Work order: Return the listing that follows exactly, with no pictures included.

Given entries:
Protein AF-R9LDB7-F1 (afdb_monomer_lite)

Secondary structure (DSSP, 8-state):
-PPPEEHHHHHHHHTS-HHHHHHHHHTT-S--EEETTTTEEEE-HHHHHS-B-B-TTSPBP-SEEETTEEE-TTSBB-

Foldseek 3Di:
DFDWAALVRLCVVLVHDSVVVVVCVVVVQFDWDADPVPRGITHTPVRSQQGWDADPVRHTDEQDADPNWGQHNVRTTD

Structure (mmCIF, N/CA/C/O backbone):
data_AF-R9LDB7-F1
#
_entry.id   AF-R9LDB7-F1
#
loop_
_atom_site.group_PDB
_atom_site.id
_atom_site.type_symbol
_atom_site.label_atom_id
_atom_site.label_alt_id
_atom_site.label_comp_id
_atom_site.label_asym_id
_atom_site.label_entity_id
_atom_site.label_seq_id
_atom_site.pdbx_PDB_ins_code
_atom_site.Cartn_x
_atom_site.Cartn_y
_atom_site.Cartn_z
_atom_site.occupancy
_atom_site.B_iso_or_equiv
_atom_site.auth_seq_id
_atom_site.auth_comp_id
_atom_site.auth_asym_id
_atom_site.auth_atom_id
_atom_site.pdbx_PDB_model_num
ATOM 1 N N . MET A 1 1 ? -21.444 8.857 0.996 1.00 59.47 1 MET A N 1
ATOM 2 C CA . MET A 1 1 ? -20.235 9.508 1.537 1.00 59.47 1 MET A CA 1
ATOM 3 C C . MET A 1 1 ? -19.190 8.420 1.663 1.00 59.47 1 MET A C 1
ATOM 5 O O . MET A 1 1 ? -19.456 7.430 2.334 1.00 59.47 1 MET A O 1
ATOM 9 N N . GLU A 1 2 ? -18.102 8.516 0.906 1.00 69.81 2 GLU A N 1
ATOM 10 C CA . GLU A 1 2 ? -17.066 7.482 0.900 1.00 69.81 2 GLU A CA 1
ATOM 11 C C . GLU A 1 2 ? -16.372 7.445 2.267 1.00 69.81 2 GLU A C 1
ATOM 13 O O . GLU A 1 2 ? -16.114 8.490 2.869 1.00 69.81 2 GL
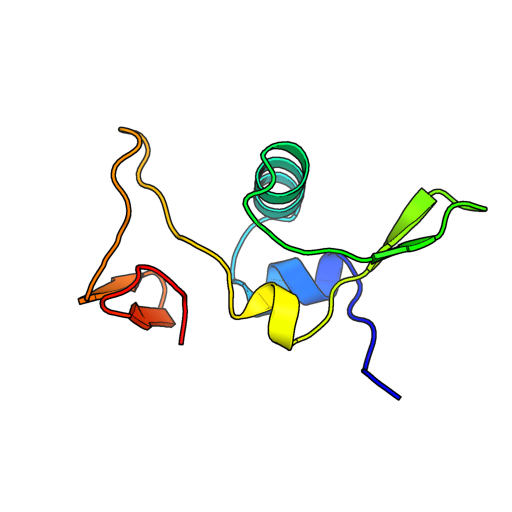U A O 1
ATOM 18 N N . LYS A 1 3 ? -16.136 6.245 2.806 1.00 83.19 3 LYS A N 1
ATOM 19 C CA . LYS A 1 3 ? -15.524 6.099 4.128 1.00 83.19 3 LYS A CA 1
ATOM 20 C C . LYS A 1 3 ? -14.037 6.432 4.028 1.00 83.19 3 LYS A C 1
ATOM 22 O O . LYS A 1 3 ? -13.299 5.729 3.342 1.00 83.19 3 LYS A O 1
ATOM 27 N N . LEU A 1 4 ? -13.609 7.470 4.745 1.00 88.06 4 LEU A N 1
ATOM 28 C CA . LEU A 1 4 ? -12.197 7.812 4.889 1.00 88.06 4 LEU A CA 1
ATOM 29 C C . LEU A 1 4 ? -11.528 6.859 5.884 1.00 88.06 4 LEU A C 1
ATOM 31 O O . LEU A 1 4 ? -12.009 6.661 6.999 1.00 88.06 4 LEU A O 1
ATOM 35 N N . ILE A 1 5 ? -10.418 6.273 5.456 1.00 91.12 5 ILE A N 1
ATOM 36 C CA . ILE A 1 5 ? -9.618 5.296 6.190 1.00 91.12 5 ILE A CA 1
ATOM 37 C C . ILE A 1 5 ? -8.346 5.997 6.659 1.00 91.12 5 ILE A C 1
ATOM 39 O O . ILE A 1 5 ? -7.658 6.660 5.880 1.00 91.12 5 ILE A O 1
ATOM 43 N N . THR A 1 6 ? -8.015 5.868 7.939 1.00 92.25 6 THR A N 1
ATOM 44 C CA . THR A 1 6 ? -6.781 6.449 8.481 1.00 92.25 6 THR A CA 1
ATOM 45 C C . THR A 1 6 ? -5.547 5.682 7.997 1.00 92.25 6 THR A C 1
ATOM 47 O O . THR A 1 6 ? -5.629 4.502 7.664 1.00 92.25 6 THR A O 1
ATOM 50 N N . ARG A 1 7 ? -4.356 6.299 8.036 1.00 91.56 7 ARG A N 1
ATOM 51 C CA . ARG A 1 7 ? -3.092 5.614 7.676 1.00 91.56 7 ARG A CA 1
ATOM 52 C C . ARG A 1 7 ? -2.887 4.285 8.415 1.00 91.56 7 ARG A C 1
ATOM 54 O O . ARG A 1 7 ? -2.418 3.313 7.834 1.00 91.56 7 ARG A O 1
ATOM 61 N N . LYS A 1 8 ? -3.248 4.240 9.700 1.00 91.12 8 LYS A N 1
ATOM 62 C CA . LYS A 1 8 ? -3.086 3.045 10.540 1.00 91.12 8 LYS A CA 1
ATOM 63 C C . LYS A 1 8 ? -4.032 1.921 10.115 1.00 91.12 8 LYS A C 1
ATOM 65 O O . LYS A 1 8 ? -3.629 0.763 10.084 1.00 91.12 8 LYS A O 1
ATOM 70 N N . GLU A 1 9 ? -5.274 2.257 9.786 1.00 91.06 9 GLU A N 1
ATOM 71 C CA . GLU A 1 9 ? -6.247 1.288 9.278 1.00 91.06 9 GLU A CA 1
ATOM 72 C C . GLU A 1 9 ? -5.881 0.816 7.872 1.00 91.06 9 GLU A C 1
ATOM 74 O O . GLU A 1 9 ? -5.926 -0.382 7.617 1.00 91.06 9 GLU A O 1
ATOM 79 N N . ALA A 1 10 ? -5.448 1.724 6.996 1.00 89.38 10 ALA A N 1
ATOM 80 C CA . ALA A 1 10 ? -4.996 1.403 5.647 1.00 89.38 10 ALA A CA 1
ATOM 81 C C . ALA A 1 10 ? -3.832 0.406 5.668 1.00 89.38 10 ALA A C 1
ATOM 83 O O . ALA A 1 10 ? -3.910 -0.639 5.031 1.00 89.38 10 ALA A O 1
ATOM 84 N N . ALA A 1 11 ? -2.800 0.668 6.477 1.00 89.19 11 ALA A N 1
ATOM 85 C CA . ALA A 1 11 ? -1.675 -0.251 6.646 1.00 89.19 11 ALA A CA 1
ATOM 86 C C . ALA A 1 11 ? -2.139 -1.641 7.121 1.00 89.19 11 ALA A C 1
ATOM 88 O O . ALA A 1 11 ? -1.703 -2.659 6.589 1.00 89.19 11 ALA A O 1
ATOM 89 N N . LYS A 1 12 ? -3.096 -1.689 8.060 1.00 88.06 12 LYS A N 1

Solution:
Protein AF-R9LDB7-F1 (afdb_monomer_lite)

Secondary structure (DSSP, 8-state):
-PPPEEHHHHHHHHTS-HHHHHHHHHTT-S--EEETTTTEEEE-HHHHHS-B-B-TTSPBP-SEEETTEEE-TTSBB-

Foldseek 3Di:
DFDWAALVRLCVVLVHDSVVVVVCVVVVQFDWDADPVPRGITHTPVRSQQGWDADPVRHTDEQDADPNWGQHNVRTTD

Structure (mmCIF, N/CA/C/O backbone):
data_AF-R9LDB7-F1
#
_entry.id   AF-R9LDB7-F1
#
loop_
_atom_site.group_PDB
_atom_site.id
_atom_site.type_symbol
_atom_site.label_atom_id
_atom_site.label_alt_id
_atom_site.label_comp_id
_atom_site.label_asym_id
_atom_site.label_entity_id
_atom_site.label_seq_id
_atom_site.pdbx_PDB_ins_code
_atom_site.Cartn_x
_atom_site.Cartn_y
_atom_site.Cartn_z
_atom_site.occupancy
_atom_site.B_iso_or_equiv
_atom_site.auth_seq_id
_atom_site.auth_comp_id
_atom_site.auth_asym_id
_atom_site.auth_atom_id
_atom_site.pdbx_PDB_model_num
ATOM 1 N N . MET A 1 1 ? -21.444 8.857 0.996 1.00 59.47 1 MET A N 1
ATOM 2 C CA . MET A 1 1 ? -20.235 9.508 1.537 1.00 59.47 1 MET A CA 1
ATOM 3 C C . MET A 1 1 ? -19.190 8.420 1.663 1.00 59.47 1 MET A C 1
ATOM 5 O O . MET A 1 1 ? -19.456 7.430 2.334 1.00 59.47 1 MET A O 1
ATOM 9 N N . GLU A 1 2 ? -18.102 8.516 0.906 1.00 69.81 2 GLU A N 1
ATOM 10 C CA . GLU A 1 2 ? -17.066 7.482 0.900 1.00 69.81 2 GLU A CA 1
ATOM 11 C C . GLU A 1 2 ? -16.372 7.445 2.267 1.00 69.81 2 GLU A C 1
ATOM 13 O O . GLU A 1 2 ? -16.114 8.490 2.869 1.00 69.81 2 GL
U A O 1
ATOM 18 N N . LYS A 1 3 ? -16.136 6.245 2.806 1.00 83.19 3 LYS A N 1
ATOM 19 C CA . LYS A 1 3 ? -15.524 6.099 4.128 1.00 83.19 3 LYS A CA 1
ATOM 20 C C . LYS A 1 3 ? -14.037 6.432 4.028 1.00 83.19 3 LYS A C 1
ATOM 22 O O . LYS A 1 3 ? -13.299 5.729 3.342 1.00 83.19 3 LYS A O 1
ATOM 27 N N . LEU A 1 4 ? -13.609 7.470 4.745 1.00 88.06 4 LEU A N 1
ATOM 28 C CA . LEU A 1 4 ? -12.197 7.812 4.889 1.00 88.06 4 LEU A CA 1
ATOM 29 C C . LEU A 1 4 ? -11.528 6.859 5.884 1.00 88.06 4 LEU A C 1
ATOM 31 O O . LEU A 1 4 ? -12.009 6.661 6.999 1.00 88.06 4 LEU A O 1
ATOM 35 N N . ILE A 1 5 ? -10.418 6.273 5.456 1.00 91.12 5 ILE A N 1
ATOM 36 C CA . ILE A 1 5 ? -9.618 5.296 6.190 1.00 91.12 5 ILE A CA 1
ATOM 37 C C . ILE A 1 5 ? -8.346 5.997 6.659 1.00 91.12 5 ILE A C 1
ATOM 39 O O . ILE A 1 5 ? -7.658 6.660 5.880 1.00 91.12 5 ILE A O 1
ATOM 43 N N . THR A 1 6 ? -8.015 5.868 7.939 1.00 92.25 6 THR A N 1
ATOM 44 C CA . THR A 1 6 ? -6.781 6.449 8.481 1.00 92.25 6 THR A CA 1
ATOM 45 C C . THR A 1 6 ? -5.547 5.682 7.997 1.00 92.25 6 THR A C 1
ATOM 47 O O . THR A 1 6 ? -5.629 4.502 7.664 1.00 92.25 6 THR A O 1
ATOM 50 N N . ARG A 1 7 ? -4.356 6.299 8.036 1.00 91.56 7 ARG A N 1
ATOM 51 C CA . ARG A 1 7 ? -3.092 5.614 7.676 1.00 91.56 7 ARG A CA 1
ATOM 52 C C . ARG A 1 7 ? -2.887 4.285 8.415 1.00 91.56 7 ARG A C 1
ATOM 54 O O . ARG A 1 7 ? -2.418 3.313 7.834 1.00 91.56 7 ARG A O 1
ATOM 61 N N . LYS A 1 8 ? -3.248 4.240 9.700 1.00 91.12 8 LYS A N 1
ATOM 62 C CA . LYS A 1 8 ? -3.086 3.045 10.540 1.00 91.12 8 LYS A CA 1
ATOM 63 C C . LYS A 1 8 ? -4.032 1.921 10.115 1.00 91.12 8 LYS A C 1
ATOM 65 O O . LYS A 1 8 ? -3.629 0.763 10.084 1.00 91.12 8 LYS A O 1
ATOM 70 N N . GLU A 1 9 ? -5.274 2.257 9.786 1.00 91.06 9 GLU A N 1
ATOM 71 C CA . GLU A 1 9 ? -6.247 1.288 9.278 1.00 91.06 9 GLU A CA 1
ATOM 72 C C . GLU A 1 9 ? -5.881 0.816 7.872 1.00 91.06 9 GLU A C 1
ATOM 74 O O . GLU A 1 9 ? -5.926 -0.382 7.617 1.00 91.06 9 GLU A O 1
ATOM 79 N N . ALA A 1 10 ? -5.448 1.724 6.996 1.00 89.38 10 ALA A N 1
ATOM 80 C CA . ALA A 1 10 ? -4.996 1.403 5.647 1.00 89.38 10 ALA A CA 1
ATOM 81 C C . ALA A 1 10 ? -3.832 0.406 5.668 1.00 89.38 10 ALA A C 1
ATOM 83 O O . ALA A 1 10 ? -3.910 -0.639 5.031 1.00 89.38 10 ALA A O 1
ATOM 84 N N . ALA A 1 11 ? -2.800 0.668 6.477 1.00 89.19 11 ALA A N 1
ATOM 85 C CA . ALA A 1 11 ? -1.675 -0.251 6.646 1.00 89.19 11 ALA A CA 1
ATOM 86 C C . ALA A 1 11 ? -2.139 -1.641 7.121 1.00 89.19 11 ALA A C 1
ATOM 88 O O . ALA A 1 11 ? -1.703 -2.659 6.589 1.00 89.19 11 ALA A O 1
ATOM 89 N N . LYS A 1 12 ? -3.096 -1.689 8.060 1.00 88.06 12 LYS A N 1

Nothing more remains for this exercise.